:: Work to be completed ::
From the entries below, copy exactly the lines from the one that contains "ATOM 3 C C . ASN" through the one that contains "ATOM 41 C CA", both included, and only those.

:: Records shown ::
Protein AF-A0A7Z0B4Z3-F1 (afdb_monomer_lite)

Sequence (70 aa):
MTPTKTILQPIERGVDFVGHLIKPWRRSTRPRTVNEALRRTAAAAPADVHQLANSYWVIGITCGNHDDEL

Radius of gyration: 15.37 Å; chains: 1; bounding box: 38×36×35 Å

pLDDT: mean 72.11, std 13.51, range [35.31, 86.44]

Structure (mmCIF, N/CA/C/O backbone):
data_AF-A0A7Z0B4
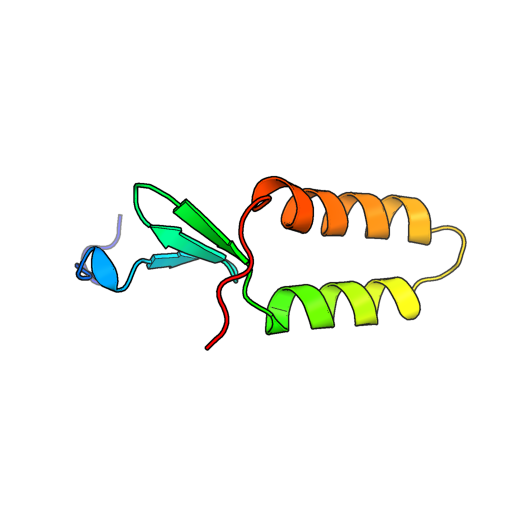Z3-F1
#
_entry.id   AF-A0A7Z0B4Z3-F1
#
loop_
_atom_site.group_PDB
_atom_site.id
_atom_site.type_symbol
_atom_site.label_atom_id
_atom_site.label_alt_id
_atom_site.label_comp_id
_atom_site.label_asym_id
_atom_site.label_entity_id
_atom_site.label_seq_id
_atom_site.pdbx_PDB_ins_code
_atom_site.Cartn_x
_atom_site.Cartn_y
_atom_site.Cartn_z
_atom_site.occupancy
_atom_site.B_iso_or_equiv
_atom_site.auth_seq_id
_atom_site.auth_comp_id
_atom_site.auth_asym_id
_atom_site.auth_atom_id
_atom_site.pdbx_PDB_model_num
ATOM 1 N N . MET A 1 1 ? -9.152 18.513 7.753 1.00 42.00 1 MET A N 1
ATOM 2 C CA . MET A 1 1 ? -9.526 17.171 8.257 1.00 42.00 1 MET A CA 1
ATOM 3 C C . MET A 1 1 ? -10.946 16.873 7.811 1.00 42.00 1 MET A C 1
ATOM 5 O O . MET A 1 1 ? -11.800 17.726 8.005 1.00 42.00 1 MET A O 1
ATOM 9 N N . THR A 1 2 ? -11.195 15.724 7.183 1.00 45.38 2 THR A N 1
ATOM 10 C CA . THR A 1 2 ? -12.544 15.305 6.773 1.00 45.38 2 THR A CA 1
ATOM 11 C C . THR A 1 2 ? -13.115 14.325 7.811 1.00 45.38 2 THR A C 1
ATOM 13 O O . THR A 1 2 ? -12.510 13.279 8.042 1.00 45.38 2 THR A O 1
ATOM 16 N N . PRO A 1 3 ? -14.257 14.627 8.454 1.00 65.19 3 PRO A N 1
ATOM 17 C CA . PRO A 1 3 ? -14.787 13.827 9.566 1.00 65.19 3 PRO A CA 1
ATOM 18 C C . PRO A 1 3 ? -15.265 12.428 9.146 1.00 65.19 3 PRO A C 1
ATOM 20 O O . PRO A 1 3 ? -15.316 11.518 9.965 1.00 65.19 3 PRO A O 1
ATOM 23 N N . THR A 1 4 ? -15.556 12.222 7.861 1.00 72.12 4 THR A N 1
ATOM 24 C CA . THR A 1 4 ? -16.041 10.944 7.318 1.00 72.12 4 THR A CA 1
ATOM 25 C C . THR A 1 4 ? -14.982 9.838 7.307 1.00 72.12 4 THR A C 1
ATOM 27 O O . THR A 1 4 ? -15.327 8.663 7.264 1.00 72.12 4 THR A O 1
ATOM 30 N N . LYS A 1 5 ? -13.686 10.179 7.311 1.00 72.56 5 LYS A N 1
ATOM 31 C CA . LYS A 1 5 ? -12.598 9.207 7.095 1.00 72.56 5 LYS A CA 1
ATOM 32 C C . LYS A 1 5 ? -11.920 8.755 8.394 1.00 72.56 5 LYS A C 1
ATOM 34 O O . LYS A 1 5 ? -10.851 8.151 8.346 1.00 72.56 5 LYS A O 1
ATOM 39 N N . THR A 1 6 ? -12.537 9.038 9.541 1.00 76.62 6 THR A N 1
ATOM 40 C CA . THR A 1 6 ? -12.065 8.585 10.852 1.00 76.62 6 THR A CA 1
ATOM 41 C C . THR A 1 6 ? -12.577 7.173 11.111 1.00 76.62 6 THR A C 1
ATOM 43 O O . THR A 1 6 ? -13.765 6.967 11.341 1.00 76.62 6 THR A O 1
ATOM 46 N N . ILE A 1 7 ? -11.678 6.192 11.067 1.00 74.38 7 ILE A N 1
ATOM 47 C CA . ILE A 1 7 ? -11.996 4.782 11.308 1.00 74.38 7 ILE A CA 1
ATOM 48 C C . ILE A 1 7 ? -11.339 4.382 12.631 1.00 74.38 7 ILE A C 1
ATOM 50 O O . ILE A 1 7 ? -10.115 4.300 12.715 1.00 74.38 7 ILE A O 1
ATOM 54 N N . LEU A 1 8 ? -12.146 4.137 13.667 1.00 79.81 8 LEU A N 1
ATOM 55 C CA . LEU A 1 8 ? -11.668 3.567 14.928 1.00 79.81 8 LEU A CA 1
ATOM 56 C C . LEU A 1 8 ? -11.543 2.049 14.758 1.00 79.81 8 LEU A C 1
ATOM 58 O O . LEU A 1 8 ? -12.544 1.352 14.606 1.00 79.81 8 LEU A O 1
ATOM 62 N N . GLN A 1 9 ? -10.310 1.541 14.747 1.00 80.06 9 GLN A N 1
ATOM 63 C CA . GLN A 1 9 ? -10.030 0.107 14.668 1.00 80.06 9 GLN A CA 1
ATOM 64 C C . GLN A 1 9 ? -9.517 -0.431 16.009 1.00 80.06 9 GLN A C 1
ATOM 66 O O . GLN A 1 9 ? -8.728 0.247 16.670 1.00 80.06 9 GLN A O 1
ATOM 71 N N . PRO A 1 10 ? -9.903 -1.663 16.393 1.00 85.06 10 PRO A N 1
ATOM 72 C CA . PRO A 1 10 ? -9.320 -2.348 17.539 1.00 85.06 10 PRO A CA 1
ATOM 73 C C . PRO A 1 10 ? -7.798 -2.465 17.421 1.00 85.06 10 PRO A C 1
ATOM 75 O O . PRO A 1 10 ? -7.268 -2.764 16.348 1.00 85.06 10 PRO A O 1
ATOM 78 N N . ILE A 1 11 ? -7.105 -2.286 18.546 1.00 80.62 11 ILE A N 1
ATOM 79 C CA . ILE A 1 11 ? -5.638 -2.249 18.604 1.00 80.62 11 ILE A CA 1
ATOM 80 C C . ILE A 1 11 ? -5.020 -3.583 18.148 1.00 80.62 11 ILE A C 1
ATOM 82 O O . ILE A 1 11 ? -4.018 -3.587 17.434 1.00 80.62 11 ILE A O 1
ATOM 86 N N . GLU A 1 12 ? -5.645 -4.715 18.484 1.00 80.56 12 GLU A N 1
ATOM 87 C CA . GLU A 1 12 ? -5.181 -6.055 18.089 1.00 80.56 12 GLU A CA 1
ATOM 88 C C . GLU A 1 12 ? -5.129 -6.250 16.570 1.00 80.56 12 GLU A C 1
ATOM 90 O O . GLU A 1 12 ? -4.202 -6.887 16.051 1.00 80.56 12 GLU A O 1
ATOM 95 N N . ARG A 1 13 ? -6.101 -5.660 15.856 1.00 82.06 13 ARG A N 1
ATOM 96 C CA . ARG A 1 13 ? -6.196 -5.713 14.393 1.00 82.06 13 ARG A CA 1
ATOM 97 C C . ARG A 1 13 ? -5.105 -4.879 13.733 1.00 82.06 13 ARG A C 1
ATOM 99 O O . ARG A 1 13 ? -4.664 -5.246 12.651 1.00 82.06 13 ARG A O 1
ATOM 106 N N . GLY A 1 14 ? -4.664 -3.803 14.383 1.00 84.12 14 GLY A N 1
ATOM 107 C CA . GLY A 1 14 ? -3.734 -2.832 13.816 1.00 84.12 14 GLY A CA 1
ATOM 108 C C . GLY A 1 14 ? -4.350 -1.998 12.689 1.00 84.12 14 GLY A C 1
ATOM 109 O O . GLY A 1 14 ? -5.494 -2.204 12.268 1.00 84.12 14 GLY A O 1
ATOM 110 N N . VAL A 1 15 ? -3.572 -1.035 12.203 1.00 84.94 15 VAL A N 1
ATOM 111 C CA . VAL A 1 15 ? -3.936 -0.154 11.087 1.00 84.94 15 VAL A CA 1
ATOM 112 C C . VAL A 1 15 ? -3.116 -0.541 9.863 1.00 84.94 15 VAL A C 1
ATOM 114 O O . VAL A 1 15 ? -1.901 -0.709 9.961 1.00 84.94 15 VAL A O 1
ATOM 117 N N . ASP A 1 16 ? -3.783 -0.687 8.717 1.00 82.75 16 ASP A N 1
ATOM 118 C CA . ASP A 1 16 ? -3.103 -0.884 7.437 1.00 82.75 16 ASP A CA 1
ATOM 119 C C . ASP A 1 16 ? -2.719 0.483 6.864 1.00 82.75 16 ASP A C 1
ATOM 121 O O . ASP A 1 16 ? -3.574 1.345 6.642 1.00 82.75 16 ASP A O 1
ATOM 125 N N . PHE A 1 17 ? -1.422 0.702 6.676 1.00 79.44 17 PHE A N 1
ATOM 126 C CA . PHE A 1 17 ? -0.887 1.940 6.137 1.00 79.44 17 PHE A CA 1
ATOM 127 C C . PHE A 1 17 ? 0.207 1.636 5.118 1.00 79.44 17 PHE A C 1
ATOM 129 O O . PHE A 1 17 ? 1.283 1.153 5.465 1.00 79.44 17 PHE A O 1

* * *

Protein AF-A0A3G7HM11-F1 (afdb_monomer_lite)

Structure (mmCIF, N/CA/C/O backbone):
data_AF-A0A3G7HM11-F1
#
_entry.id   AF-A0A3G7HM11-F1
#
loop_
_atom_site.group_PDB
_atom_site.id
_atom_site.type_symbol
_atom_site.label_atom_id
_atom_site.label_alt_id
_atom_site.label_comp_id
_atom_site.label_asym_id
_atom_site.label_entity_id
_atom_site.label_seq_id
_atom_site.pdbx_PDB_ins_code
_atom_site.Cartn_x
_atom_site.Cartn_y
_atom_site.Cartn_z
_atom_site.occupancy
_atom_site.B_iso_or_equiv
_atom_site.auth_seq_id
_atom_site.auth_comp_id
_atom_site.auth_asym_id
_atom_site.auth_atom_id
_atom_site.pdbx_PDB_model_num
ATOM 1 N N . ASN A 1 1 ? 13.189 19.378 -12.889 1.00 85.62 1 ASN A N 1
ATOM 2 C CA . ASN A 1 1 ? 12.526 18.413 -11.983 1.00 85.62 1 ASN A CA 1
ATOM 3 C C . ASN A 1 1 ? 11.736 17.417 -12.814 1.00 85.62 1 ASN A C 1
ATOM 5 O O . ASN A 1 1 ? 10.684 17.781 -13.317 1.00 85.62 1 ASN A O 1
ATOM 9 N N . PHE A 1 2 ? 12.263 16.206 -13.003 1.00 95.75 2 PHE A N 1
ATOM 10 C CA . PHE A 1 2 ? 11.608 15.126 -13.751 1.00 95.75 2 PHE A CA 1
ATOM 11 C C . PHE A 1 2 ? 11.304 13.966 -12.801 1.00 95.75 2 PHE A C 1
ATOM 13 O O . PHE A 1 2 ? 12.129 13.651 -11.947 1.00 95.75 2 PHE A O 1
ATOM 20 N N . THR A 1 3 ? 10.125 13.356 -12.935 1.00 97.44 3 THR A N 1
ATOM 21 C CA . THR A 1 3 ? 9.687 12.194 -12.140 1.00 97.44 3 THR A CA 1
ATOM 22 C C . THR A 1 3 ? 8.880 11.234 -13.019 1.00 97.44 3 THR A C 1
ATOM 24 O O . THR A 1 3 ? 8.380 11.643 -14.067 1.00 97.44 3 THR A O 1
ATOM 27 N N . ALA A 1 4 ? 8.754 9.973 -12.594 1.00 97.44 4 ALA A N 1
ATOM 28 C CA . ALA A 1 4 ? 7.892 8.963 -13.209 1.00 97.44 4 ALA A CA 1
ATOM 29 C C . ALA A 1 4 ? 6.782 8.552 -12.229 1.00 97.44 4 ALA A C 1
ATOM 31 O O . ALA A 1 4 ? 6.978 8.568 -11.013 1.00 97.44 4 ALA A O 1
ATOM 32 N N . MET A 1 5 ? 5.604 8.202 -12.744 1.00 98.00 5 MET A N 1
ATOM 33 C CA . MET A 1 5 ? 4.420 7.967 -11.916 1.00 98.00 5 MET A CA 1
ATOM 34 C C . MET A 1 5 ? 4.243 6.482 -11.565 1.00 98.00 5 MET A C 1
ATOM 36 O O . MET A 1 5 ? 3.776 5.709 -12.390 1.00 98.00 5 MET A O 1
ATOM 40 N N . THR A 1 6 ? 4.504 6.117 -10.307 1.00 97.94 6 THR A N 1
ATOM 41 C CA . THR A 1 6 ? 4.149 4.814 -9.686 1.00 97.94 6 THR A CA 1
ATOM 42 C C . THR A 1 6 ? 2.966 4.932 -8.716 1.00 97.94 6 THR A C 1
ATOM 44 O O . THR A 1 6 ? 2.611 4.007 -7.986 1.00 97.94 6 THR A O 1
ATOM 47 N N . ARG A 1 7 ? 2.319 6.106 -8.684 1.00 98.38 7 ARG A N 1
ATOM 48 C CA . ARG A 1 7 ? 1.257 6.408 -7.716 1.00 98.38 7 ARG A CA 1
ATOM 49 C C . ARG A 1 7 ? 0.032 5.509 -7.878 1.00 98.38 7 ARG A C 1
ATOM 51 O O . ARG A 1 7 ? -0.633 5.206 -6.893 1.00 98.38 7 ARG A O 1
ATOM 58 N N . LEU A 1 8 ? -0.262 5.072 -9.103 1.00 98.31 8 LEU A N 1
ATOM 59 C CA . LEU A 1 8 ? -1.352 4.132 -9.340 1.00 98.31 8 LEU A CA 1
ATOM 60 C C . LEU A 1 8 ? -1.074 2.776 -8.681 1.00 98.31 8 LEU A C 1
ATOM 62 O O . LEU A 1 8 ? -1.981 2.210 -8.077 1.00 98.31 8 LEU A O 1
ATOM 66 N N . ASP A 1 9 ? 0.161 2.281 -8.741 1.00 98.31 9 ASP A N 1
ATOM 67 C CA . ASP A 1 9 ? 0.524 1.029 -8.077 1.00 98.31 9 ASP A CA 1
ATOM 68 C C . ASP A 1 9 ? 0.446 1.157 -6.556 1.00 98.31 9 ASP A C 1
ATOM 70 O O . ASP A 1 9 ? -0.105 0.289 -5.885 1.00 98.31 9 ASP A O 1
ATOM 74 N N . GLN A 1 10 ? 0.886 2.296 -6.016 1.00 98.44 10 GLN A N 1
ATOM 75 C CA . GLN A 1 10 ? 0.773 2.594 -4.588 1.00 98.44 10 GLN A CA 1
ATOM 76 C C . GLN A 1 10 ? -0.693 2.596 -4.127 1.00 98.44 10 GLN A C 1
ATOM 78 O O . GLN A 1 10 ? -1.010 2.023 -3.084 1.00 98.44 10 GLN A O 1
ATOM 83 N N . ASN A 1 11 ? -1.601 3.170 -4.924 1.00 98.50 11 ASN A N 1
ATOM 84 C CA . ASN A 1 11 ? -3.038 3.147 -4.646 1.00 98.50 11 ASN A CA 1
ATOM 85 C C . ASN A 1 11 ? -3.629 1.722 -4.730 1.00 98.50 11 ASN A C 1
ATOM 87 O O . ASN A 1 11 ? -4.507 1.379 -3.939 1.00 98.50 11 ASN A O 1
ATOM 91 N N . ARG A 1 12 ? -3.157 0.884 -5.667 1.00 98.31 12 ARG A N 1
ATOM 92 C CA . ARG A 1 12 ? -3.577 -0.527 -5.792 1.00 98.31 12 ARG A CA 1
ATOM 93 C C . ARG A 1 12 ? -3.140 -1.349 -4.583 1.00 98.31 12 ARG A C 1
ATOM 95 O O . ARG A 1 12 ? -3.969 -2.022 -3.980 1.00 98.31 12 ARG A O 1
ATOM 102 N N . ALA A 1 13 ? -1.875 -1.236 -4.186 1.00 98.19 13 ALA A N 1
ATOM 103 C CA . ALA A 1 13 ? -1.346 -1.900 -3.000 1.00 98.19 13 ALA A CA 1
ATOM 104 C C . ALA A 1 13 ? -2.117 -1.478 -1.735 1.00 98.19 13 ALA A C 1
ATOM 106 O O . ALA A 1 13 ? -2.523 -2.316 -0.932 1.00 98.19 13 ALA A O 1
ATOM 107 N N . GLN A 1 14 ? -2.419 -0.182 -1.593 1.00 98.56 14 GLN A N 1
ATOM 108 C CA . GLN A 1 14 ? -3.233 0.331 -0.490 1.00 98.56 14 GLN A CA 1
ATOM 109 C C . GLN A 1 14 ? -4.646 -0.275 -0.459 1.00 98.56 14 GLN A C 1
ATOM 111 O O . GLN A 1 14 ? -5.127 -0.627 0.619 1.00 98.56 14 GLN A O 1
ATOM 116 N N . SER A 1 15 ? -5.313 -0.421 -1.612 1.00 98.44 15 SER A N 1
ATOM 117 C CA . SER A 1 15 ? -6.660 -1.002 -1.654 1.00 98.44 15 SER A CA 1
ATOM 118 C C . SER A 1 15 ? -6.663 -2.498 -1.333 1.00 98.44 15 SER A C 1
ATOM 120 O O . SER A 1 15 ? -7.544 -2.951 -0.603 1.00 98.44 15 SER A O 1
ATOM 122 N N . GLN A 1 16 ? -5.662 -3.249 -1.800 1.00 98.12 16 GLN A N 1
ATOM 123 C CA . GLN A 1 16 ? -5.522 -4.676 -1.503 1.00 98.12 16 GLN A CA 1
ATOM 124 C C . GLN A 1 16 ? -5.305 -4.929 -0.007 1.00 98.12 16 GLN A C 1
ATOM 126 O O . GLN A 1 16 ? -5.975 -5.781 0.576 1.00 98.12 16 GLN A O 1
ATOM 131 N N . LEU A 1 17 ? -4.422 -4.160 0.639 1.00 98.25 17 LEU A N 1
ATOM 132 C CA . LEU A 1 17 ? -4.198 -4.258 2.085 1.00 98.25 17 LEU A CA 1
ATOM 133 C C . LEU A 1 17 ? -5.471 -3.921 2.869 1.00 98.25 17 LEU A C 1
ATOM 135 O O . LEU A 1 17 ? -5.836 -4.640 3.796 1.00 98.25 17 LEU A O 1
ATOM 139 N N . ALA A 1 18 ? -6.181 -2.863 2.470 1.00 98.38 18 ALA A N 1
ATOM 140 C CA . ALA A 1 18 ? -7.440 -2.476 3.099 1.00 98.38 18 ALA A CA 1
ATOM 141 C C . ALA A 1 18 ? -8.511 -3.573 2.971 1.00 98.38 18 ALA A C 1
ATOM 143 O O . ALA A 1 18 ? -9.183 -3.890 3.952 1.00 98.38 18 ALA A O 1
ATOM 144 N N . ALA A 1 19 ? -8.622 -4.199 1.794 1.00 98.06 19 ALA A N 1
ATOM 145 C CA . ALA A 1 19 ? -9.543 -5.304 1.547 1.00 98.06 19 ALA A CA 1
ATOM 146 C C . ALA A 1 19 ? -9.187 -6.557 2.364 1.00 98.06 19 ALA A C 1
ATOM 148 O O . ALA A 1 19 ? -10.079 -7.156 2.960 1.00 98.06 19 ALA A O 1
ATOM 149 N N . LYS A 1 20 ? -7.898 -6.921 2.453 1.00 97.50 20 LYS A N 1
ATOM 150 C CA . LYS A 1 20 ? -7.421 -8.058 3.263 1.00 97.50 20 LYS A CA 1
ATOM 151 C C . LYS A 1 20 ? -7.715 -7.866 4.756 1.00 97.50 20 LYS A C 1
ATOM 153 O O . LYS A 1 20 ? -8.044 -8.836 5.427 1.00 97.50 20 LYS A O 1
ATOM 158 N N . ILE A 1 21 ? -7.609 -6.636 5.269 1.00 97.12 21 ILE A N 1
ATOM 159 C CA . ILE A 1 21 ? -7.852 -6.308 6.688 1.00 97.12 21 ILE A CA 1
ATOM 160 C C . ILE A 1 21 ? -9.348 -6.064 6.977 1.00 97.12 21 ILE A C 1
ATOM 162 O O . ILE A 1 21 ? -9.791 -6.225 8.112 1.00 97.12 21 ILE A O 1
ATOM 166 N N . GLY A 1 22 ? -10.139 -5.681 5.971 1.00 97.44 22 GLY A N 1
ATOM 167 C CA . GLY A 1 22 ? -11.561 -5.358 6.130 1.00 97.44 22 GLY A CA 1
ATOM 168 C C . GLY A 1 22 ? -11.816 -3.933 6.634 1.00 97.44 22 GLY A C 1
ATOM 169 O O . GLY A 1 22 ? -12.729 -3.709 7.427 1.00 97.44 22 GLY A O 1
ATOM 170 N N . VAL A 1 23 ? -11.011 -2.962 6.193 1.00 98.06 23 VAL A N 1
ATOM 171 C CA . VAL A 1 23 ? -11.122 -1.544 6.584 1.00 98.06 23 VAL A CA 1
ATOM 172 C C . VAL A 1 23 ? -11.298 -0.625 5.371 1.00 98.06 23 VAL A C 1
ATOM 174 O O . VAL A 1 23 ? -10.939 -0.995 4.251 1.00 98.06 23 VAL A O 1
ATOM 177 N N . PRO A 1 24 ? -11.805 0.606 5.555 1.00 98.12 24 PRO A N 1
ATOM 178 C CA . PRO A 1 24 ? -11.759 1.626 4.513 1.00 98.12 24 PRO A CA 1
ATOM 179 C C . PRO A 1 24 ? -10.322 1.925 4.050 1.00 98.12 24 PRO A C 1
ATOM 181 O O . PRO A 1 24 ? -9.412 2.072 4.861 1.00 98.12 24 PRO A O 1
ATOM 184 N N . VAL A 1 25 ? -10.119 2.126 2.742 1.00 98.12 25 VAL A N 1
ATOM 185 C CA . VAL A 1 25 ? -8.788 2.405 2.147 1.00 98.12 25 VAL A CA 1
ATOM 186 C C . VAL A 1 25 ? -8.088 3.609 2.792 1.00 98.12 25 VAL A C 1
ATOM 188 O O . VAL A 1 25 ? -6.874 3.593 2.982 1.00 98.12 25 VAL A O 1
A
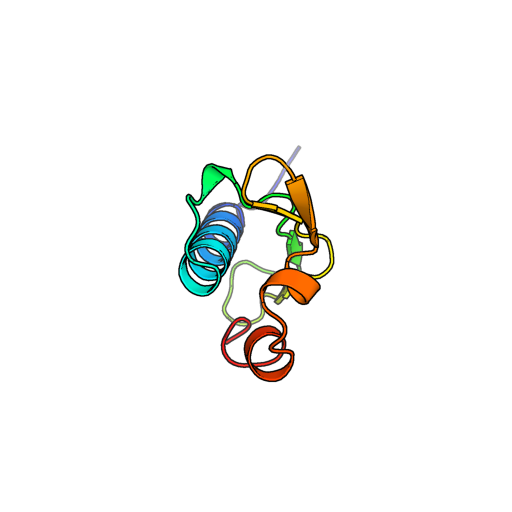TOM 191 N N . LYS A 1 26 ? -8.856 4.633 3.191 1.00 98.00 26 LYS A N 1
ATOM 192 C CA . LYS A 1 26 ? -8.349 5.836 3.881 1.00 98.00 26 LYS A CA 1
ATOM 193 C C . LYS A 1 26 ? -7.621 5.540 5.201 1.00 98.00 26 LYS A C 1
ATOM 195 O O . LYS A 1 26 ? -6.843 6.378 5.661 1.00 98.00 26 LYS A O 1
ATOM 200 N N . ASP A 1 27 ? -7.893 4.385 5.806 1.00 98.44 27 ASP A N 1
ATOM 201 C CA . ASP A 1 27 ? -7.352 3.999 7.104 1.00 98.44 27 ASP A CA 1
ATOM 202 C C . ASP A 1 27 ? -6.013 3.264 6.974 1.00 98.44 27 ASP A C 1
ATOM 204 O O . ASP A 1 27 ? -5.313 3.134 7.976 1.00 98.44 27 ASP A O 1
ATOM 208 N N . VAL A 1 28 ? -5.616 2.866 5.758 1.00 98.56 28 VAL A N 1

:: Reply ::
ATOM 3 C C . ASN A 1 1 ? 11.736 17.417 -12.814 1.00 85.62 1 ASN A C 1
ATOM 5 O O . ASN A 1 1 ? 10.684 17.781 -13.317 1.00 85.62 1 ASN A O 1
ATOM 9 N N . PHE A 1 2 ? 12.263 16.206 -13.003 1.00 95.75 2 PHE A N 1
ATOM 10 C CA . PHE A 1 2 ? 11.608 15.126 -13.751 1.00 95.75 2 PHE A CA 1
ATOM 11 C C . PHE A 1 2 ? 11.304 13.966 -12.801 1.00 95.75 2 PHE A C 1
ATOM 13 O O . PHE A 1 2 ? 12.129 13.651 -11.947 1.00 95.75 2 PHE A O 1
ATOM 20 N N . THR A 1 3 ? 10.125 13.356 -12.935 1.00 97.44 3 THR A N 1
ATOM 21 C CA . THR A 1 3 ? 9.687 12.194 -12.140 1.00 97.44 3 THR A CA 1
ATOM 22 C C . THR A 1 3 ? 8.880 11.234 -13.019 1.00 97.44 3 THR A C 1
ATOM 24 O O . THR A 1 3 ? 8.380 11.643 -14.067 1.00 97.44 3 THR A O 1
ATOM 27 N N . ALA A 1 4 ? 8.754 9.973 -12.594 1.00 97.44 4 ALA A N 1
ATOM 28 C CA . ALA A 1 4 ? 7.892 8.963 -13.209 1.00 97.44 4 ALA A CA 1
ATOM 29 C C . ALA A 1 4 ? 6.782 8.552 -12.229 1.00 97.44 4 ALA A C 1
ATOM 31 O O . ALA A 1 4 ? 6.978 8.568 -11.013 1.00 97.44 4 ALA A O 1
ATOM 32 N N . MET A 1 5 ? 5.604 8.202 -12.744 1.00 98.00 5 MET A N 1
ATOM 33 C CA . MET A 1 5 ? 4.420 7.967 -11.916 1.00 98.00 5 MET A CA 1
ATOM 34 C C . MET A 1 5 ? 4.243 6.482 -11.565 1.00 98.00 5 MET A C 1
ATOM 36 O O . MET A 1 5 ? 3.776 5.709 -12.390 1.00 98.00 5 MET A O 1
ATOM 40 N N . THR A 1 6 ? 4.504 6.117 -10.307 1.00 97.94 6 THR A N 1
ATOM 41 C CA . THR A 1 6 ? 4.149 4.814 -9.686 1.00 97.94 6 THR A CA 1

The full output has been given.